By an edhat reader
I was hiking up tunnel trail on Thursday and was surprised to see the road marked at closed at the gate with rocks blocking entrance. I climbed over these, and noticed significant work had been done to widen and scrape the road. Once I got to the bridge by the water tunnel, I noticed that mission creek had been filled up with rocks below the bridge from the road widening. Also, workers a short ways after the bridge told me that the road/trail up to inspiration point was closed due to heavy equipment. Hopefully they will be cleaning these rocks out of the creek and not just leaving them there, that would likely be bad for the creek ecosystem and water flow during storms.

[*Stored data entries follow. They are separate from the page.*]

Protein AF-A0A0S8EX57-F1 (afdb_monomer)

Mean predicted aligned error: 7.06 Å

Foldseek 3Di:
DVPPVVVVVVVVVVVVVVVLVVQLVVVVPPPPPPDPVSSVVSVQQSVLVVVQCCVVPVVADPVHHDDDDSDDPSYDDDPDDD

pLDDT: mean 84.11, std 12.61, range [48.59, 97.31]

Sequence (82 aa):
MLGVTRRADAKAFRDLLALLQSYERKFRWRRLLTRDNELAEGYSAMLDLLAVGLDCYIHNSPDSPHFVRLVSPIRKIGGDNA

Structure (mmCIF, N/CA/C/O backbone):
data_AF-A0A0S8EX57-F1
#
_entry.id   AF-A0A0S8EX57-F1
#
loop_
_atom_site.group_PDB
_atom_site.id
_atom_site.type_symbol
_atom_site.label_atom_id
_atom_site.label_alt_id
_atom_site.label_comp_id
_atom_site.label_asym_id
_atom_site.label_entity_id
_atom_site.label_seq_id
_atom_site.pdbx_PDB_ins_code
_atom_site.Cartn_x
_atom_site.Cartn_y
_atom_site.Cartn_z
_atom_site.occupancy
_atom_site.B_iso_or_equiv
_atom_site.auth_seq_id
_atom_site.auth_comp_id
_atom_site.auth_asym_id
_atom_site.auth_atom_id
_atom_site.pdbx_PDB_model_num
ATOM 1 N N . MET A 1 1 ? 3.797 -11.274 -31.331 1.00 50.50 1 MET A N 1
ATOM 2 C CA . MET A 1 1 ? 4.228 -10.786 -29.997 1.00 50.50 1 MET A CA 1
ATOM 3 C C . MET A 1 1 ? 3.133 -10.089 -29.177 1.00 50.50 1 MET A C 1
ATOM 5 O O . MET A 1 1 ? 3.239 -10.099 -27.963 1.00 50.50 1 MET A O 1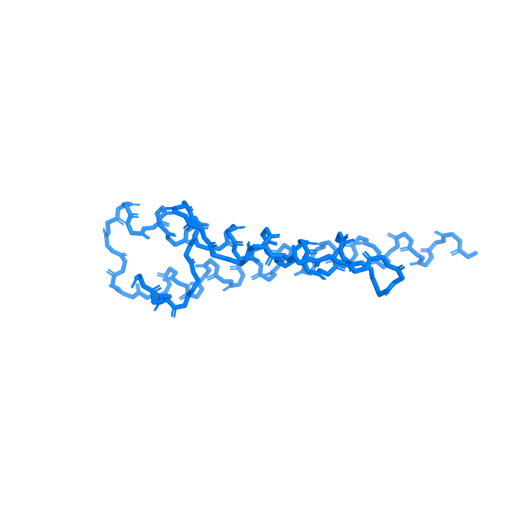
ATOM 9 N N . LEU A 1 2 ? 2.048 -9.572 -29.772 1.00 51.81 2 LEU A N 1
ATOM 10 C CA . LEU A 1 2 ? 0.983 -8.836 -29.055 1.00 51.81 2 LEU A CA 1
ATOM 11 C C . LEU A 1 2 ? 0.158 -9.653 -28.028 1.00 51.81 2 LEU A C 1
ATOM 13 O O . LEU A 1 2 ? -0.523 -9.077 -27.185 1.00 51.81 2 LEU A O 1
ATOM 17 N N . GLY A 1 3 ? 0.199 -10.991 -28.077 1.00 48.59 3 GLY A N 1
ATOM 18 C CA . GLY A 1 3 ? -0.601 -11.859 -27.196 1.00 48.59 3 GLY A CA 1
ATOM 19 C C . GLY A 1 3 ? 0.014 -12.166 -25.824 1.00 48.59 3 GLY A C 1
ATOM 20 O O . GLY A 1 3 ? -0.719 -12.535 -24.909 1.00 48.59 3 GLY A O 1
ATOM 21 N N . VAL A 1 4 ? 1.336 -12.022 -25.666 1.00 56.97 4 VAL A N 1
ATOM 22 C CA . VAL A 1 4 ? 2.047 -12.343 -24.412 1.00 56.97 4 VAL A CA 1
ATOM 23 C C . VAL A 1 4 ? 2.012 -11.149 -23.456 1.00 56.97 4 VAL A C 1
ATOM 25 O O . VAL A 1 4 ? 1.644 -11.315 -22.296 1.00 56.97 4 VAL A O 1
ATOM 28 N N . THR A 1 5 ? 2.268 -9.938 -23.962 1.00 58.50 5 THR A N 1
ATOM 29 C CA . THR A 1 5 ? 2.240 -8.684 -23.188 1.00 58.50 5 THR A CA 1
ATOM 30 C C . THR A 1 5 ? 0.861 -8.423 -22.577 1.00 58.50 5 THR A C 1
ATOM 32 O O . THR A 1 5 ? 0.737 -8.288 -21.366 1.00 58.50 5 THR A O 1
ATOM 35 N N . ARG A 1 6 ? -0.215 -8.544 -23.371 1.00 59.75 6 ARG A N 1
ATOM 36 C CA . ARG A 1 6 ? -1.598 -8.323 -22.902 1.00 59.75 6 ARG A CA 1
ATOM 37 C C . ARG A 1 6 ? -2.025 -9.273 -21.771 1.00 59.75 6 ARG A C 1
ATOM 39 O O . ARG A 1 6 ? -2.891 -8.939 -20.965 1.00 59.75 6 ARG A O 1
ATOM 46 N N . ARG A 1 7 ? -1.445 -10.479 -21.714 1.00 63.09 7 ARG A N 1
ATOM 47 C 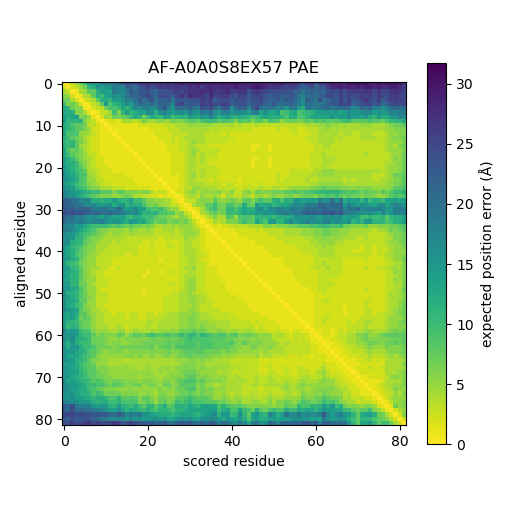CA . ARG A 1 7 ? -1.695 -11.457 -20.639 1.00 63.09 7 ARG A CA 1
ATOM 48 C C . ARG A 1 7 ? -0.880 -11.151 -19.383 1.00 63.09 7 ARG A C 1
ATOM 50 O O . ARG A 1 7 ? -1.388 -11.394 -18.288 1.00 63.09 7 ARG A O 1
ATOM 57 N N . ALA A 1 8 ? 0.334 -10.627 -19.540 1.00 69.62 8 ALA A N 1
ATOM 58 C CA . ALA A 1 8 ? 1.194 -10.214 -18.435 1.00 69.62 8 ALA A CA 1
ATOM 59 C C . ALA A 1 8 ? 0.603 -9.009 -17.685 1.00 69.62 8 ALA A C 1
ATOM 61 O O . ALA A 1 8 ? 0.486 -9.072 -16.464 1.00 69.62 8 ALA A O 1
ATOM 62 N N . ASP A 1 9 ? 0.105 -7.998 -18.402 1.00 80.56 9 ASP A N 1
ATOM 63 C CA . ASP A 1 9 ? -0.500 -6.798 -17.799 1.00 80.56 9 ASP A CA 1
ATOM 64 C C . ASP A 1 9 ? -1.757 -7.155 -16.996 1.00 80.56 9 ASP A C 1
ATOM 66 O O . ASP A 1 9 ? -1.925 -6.779 -15.834 1.00 80.56 9 ASP A O 1
ATOM 70 N N . ALA A 1 10 ? -2.619 -7.987 -17.590 1.00 88.31 10 ALA A N 1
ATOM 71 C CA . ALA A 1 10 ? -3.823 -8.466 -16.928 1.00 88.31 10 ALA A CA 1
ATOM 72 C C . ALA A 1 10 ? -3.501 -9.338 -15.701 1.00 88.31 10 ALA A C 1
ATOM 74 O O . ALA A 1 10 ? -4.272 -9.354 -14.743 1.00 88.31 10 ALA A O 1
ATOM 75 N N . LYS A 1 11 ? -2.385 -10.081 -15.716 1.00 92.94 11 LYS A N 1
ATOM 76 C CA . LYS A 1 11 ? -1.923 -10.849 -14.554 1.00 92.94 11 LYS A CA 1
ATOM 77 C C . LYS A 1 11 ? -1.422 -9.918 -13.453 1.00 92.94 11 LYS A C 1
ATOM 79 O O . LYS A 1 11 ? -1.886 -10.059 -12.330 1.00 92.94 11 LYS A O 1
ATOM 84 N N . ALA A 1 12 ? -0.552 -8.965 -13.775 1.00 90.75 12 ALA A N 1
ATOM 85 C CA . ALA A 1 12 ? -0.003 -8.020 -12.805 1.00 90.75 12 ALA A CA 1
ATOM 86 C C . ALA A 1 12 ? -1.111 -7.226 -12.097 1.00 90.75 12 ALA A C 1
ATOM 88 O O . ALA A 1 12 ? -1.107 -7.105 -10.874 1.00 90.75 12 ALA A O 1
ATOM 89 N N . PHE A 1 13 ? -2.119 -6.771 -12.847 1.00 92.00 13 PHE A N 1
ATOM 90 C CA . PHE A 1 13 ? -3.266 -6.086 -12.259 1.00 92.00 13 PHE A CA 1
ATOM 91 C C . PHE A 1 13 ? -4.076 -6.996 -11.321 1.00 92.00 13 PHE A C 1
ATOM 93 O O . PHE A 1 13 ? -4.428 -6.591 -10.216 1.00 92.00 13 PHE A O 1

I once caught “workers” who were building a wall for me dumping the excess cement-based mortar into the French drain pipe at the bottom of the wall. As you may know, one purpose of a perforated French drain is to drain excess water away from structures. Filling the drain, even partially, with mortar is a stupid thing to do. It wouldn’t surprise me to learn that “someone” thought it would be an okay thing to just dump rocks into a creek.

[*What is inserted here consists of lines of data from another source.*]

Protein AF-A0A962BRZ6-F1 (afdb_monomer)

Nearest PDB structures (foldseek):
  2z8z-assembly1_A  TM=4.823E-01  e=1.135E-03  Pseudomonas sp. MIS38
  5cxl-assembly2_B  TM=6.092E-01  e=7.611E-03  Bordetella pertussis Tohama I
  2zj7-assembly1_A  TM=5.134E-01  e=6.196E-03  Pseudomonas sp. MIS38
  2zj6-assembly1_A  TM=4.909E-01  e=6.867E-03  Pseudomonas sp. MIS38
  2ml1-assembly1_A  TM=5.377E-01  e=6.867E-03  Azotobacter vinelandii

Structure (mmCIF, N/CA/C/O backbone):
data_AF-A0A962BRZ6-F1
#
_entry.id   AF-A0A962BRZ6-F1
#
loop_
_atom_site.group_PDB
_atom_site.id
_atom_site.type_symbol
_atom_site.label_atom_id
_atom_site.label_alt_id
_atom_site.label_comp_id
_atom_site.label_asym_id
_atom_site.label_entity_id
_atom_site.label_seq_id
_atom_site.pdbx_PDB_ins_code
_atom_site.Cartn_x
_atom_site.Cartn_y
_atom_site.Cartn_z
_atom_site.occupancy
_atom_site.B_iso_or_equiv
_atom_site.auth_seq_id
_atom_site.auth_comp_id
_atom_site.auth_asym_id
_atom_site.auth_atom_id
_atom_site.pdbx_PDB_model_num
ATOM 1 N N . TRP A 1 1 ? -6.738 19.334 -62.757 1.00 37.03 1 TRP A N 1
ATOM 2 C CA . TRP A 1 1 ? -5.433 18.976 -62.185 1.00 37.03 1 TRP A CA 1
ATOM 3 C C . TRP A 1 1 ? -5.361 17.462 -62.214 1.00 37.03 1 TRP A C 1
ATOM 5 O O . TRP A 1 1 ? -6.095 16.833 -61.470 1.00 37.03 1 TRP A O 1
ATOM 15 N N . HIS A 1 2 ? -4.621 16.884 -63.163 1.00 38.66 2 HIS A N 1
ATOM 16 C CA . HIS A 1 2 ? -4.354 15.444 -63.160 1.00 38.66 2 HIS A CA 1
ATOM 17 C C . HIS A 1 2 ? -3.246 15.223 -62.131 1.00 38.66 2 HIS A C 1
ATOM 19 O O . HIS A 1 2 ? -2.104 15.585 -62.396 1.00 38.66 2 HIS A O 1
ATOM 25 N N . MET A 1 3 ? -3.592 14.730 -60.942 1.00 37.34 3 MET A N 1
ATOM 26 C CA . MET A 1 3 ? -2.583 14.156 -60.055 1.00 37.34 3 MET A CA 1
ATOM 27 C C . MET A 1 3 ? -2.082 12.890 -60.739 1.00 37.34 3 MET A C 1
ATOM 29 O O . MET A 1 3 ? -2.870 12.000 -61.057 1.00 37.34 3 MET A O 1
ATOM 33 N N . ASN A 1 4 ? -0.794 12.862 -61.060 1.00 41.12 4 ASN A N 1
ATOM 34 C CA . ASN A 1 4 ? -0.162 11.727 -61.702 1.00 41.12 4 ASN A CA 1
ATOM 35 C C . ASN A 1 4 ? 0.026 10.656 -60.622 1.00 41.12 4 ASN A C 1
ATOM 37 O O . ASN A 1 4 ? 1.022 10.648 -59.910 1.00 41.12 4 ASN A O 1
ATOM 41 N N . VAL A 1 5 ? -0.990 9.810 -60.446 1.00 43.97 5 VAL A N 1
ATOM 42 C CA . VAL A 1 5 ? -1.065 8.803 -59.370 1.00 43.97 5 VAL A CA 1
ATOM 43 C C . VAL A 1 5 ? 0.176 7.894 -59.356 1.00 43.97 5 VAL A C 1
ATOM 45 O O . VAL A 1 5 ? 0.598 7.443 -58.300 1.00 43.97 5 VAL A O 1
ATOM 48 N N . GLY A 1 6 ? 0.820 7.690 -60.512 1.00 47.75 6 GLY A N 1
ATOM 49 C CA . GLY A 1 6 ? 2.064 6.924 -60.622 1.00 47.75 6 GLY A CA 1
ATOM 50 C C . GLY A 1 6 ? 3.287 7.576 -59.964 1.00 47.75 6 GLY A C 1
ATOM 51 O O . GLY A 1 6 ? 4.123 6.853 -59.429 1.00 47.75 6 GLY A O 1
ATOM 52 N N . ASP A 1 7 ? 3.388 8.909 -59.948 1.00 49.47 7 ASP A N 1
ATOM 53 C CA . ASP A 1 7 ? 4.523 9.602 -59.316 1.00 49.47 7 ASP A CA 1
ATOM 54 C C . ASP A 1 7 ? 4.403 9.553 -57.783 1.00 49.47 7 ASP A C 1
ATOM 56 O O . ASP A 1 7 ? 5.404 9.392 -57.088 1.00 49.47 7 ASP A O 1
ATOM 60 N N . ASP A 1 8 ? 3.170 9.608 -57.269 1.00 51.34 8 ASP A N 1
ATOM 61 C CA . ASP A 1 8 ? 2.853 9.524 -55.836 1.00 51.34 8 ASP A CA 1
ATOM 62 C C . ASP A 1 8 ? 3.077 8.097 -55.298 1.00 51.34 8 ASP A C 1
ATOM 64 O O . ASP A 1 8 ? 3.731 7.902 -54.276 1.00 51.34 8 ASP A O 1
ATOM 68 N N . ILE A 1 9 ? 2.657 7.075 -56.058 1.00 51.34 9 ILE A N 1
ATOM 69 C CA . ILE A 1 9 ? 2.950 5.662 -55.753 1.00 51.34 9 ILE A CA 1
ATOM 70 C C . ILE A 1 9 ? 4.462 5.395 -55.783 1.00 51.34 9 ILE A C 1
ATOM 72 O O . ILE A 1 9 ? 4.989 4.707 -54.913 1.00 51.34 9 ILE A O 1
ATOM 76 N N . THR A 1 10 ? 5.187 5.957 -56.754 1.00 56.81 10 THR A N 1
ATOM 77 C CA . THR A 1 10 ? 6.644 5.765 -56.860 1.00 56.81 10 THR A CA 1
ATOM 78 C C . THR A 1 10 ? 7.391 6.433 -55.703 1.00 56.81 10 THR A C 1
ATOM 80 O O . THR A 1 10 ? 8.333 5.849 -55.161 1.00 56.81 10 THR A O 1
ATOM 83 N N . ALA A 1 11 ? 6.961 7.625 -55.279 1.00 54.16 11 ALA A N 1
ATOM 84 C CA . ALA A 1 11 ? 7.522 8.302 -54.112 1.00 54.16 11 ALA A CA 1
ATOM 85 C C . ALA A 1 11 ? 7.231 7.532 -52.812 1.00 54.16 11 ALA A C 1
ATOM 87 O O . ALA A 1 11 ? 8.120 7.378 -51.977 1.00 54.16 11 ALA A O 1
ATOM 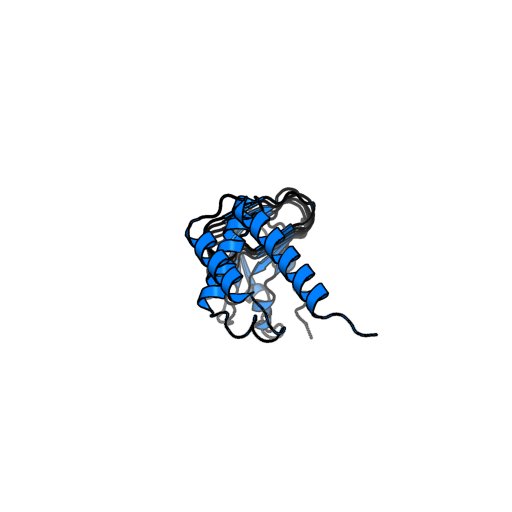88 N N . HIS A 1 12 ? 6.020 6.986 -52.671 1.00 52.78 12 HIS A N 1
ATOM 89 C CA . HIS A 1 12 ? 5.625 6.188 -51.511 1.00 52.78 12 HIS A CA 1
ATOM 90 C C . HIS A 1 12 ? 6.392 4.858 -51.428 1.00 52.78 12 HIS A C 1
ATOM 92 O O . HIS A 1 12 ? 6.906 4.505 -50.369 1.00 52.78 12 HIS A O 1
ATOM 98 N N . ASN A 1 13 ? 6.563 4.166 -52.558 1.00 51.00 13 ASN A N 1
ATOM 99 C CA . ASN A 1 13 ? 7.349 2.932 -52.630 1.00 51.00 13 ASN A CA 1
ATOM 100 C C . ASN A 1 13 ? 8.831 3.176 -52.314 1.00 51.00 13 ASN A C 1
ATOM 102 O O . ASN A 1 13 ? 9.466 2.344 -51.672 1.00 51.00 13 ASN A O 1
ATOM 106 N N . THR A 1 14 ? 9.369 4.334 -52.713 1.00 60.38 14 THR A N 1
ATOM 107 C CA . THR A 1 14 ? 10.727 4.753 -52.330 1.00 60.38 14 THR A CA 1
ATOM 108 C C . THR A 1 14 ? 10.831 4.968 -50.817 1.00 60.38 14 THR A C 1
ATOM 110 O O . THR A 1 14 ? 11.734 4.426 -50.196 1.00 60.38 14 THR A O 1
ATOM 113 N N . ALA A 1 15 ? 9.873 5.665 -50.196 1.00 52.97 15 ALA A N 1
ATOM 114 C CA . ALA A 1 15 ? 9.887 5.908 -48.749 1.00 52.97 15 ALA A CA 1
ATOM 115 C C . ALA A 1 15 ? 9.772 4.617 -47.914 1.00 52.97 15 ALA A C 1
ATOM 117 O O . ALA A 1 15 ? 10.415 4.492 -46.874 1.00 52.97 15 ALA A O 1
ATOM 118 N N . ILE A 1 16 ? 8.983 3.642 -48.379 1.00 52.91 16 ILE A N 1
ATOM 119 C CA . ILE A 1 16 ? 8.897 2.312 -47.757 1.00 52.91 16 ILE A CA 1
ATOM 120 C C . ILE A 1 16 ? 10.221 1.560 -47.922 1.00 52.91 16 ILE A C 1
ATOM 122 O O . ILE A 1 16 ? 10.700 0.966 -46.962 1.00 52.91 16 ILE A O 1
ATOM 126 N N . SER A 1 17 ? 10.835 1.607 -49.108 1.00 56.22 17 SER A N 1
ATOM 127 C CA . SER A 1 17 ? 12.150 1.000 -49.342 1.00 56.22 17 SER A CA 1
ATOM 128 C C . SER A 1 17 ? 13.214 1.582 -48.408 1.00 56.22 17 SER A C 1
ATOM 130 O O . SER A 1 17 ? 13.954 0.817 -47.796 1.00 56.22 17 SER A O 1
ATOM 132 N N . ASP A 1 18 ? 13.243 2.907 -48.241 1.00 56.78 18 ASP A N 1
ATOM 133 C CA . ASP A 1 18 ? 14.185 3.598 -47.355 1.00 56.78 18 ASP A CA 1
ATOM 134 C C . ASP A 1 18 ? 13.953 3.216 -45.879 1.00 56.78 18 ASP A C 1
ATOM 136 O O . ASP A 1 18 ? 14.902 2.974 -45.135 1.00 56.78 18 ASP A O 1
ATOM 140 N N . PHE A 1 19 ? 12.692 3.102 -45.443 1.00 53.06 19 PHE A N 1
ATOM 141 C CA . PHE A 1 19 ? 12.348 2.668 -44.082 1.00 53.06 19 PHE A CA 1
ATOM 142 C C . PHE A 1 19 ? 12.757 1.210 -43.810 1.00 53.06 19 PHE A C 1
ATOM 144 O O . PHE A 1 19 ? 13.306 0.901 -42.751 1.00 53.06 19 PHE A O 1
ATOM 151 N N . MET A 1 20 ? 12.554 0.317 -44.782 1.00 52.94 20 MET A N 1
ATOM 152 C CA . MET A 1 20 ? 12.958 -1.090 -44.681 1.00 52.94 20 MET A CA 1
ATOM 153 C C . MET A 1 20 ? 14.484 -1.257 -44.718 1.00 52.94 20 MET A C 1
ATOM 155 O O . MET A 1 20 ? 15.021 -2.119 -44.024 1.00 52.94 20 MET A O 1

I don’t know what your French drain story has to do with rocks in the creek. Jeez
Did you ask them why they were pouring mortar down the french drain? Sounds like you assumed the worst never considering the merits of hardening the start of the run so the seepage expected from such a drain occurred further down the line away from the source. But hey, outrage is all the rage here.
Totally illegal! I am not exactly sure what the facts are here, but one cannot indiscriminately dump road cuttings, much less anything else into a drainage. Ask the Forest Service about it – they got busted for it a few years ago and it changed their routine. And to 859 AM, yes creeks evolve naturally on their own, but with man’s influence, not so much – that is why so much effort goes into protecting them.
It’s a creek bed. Made of rocks. No mater how often radar readers and news fear mongers attempt to scare the populous, these are Not debris flow channels. They’re creeks. And 90% of the year they’re dry creek beds. Stop the paranoia.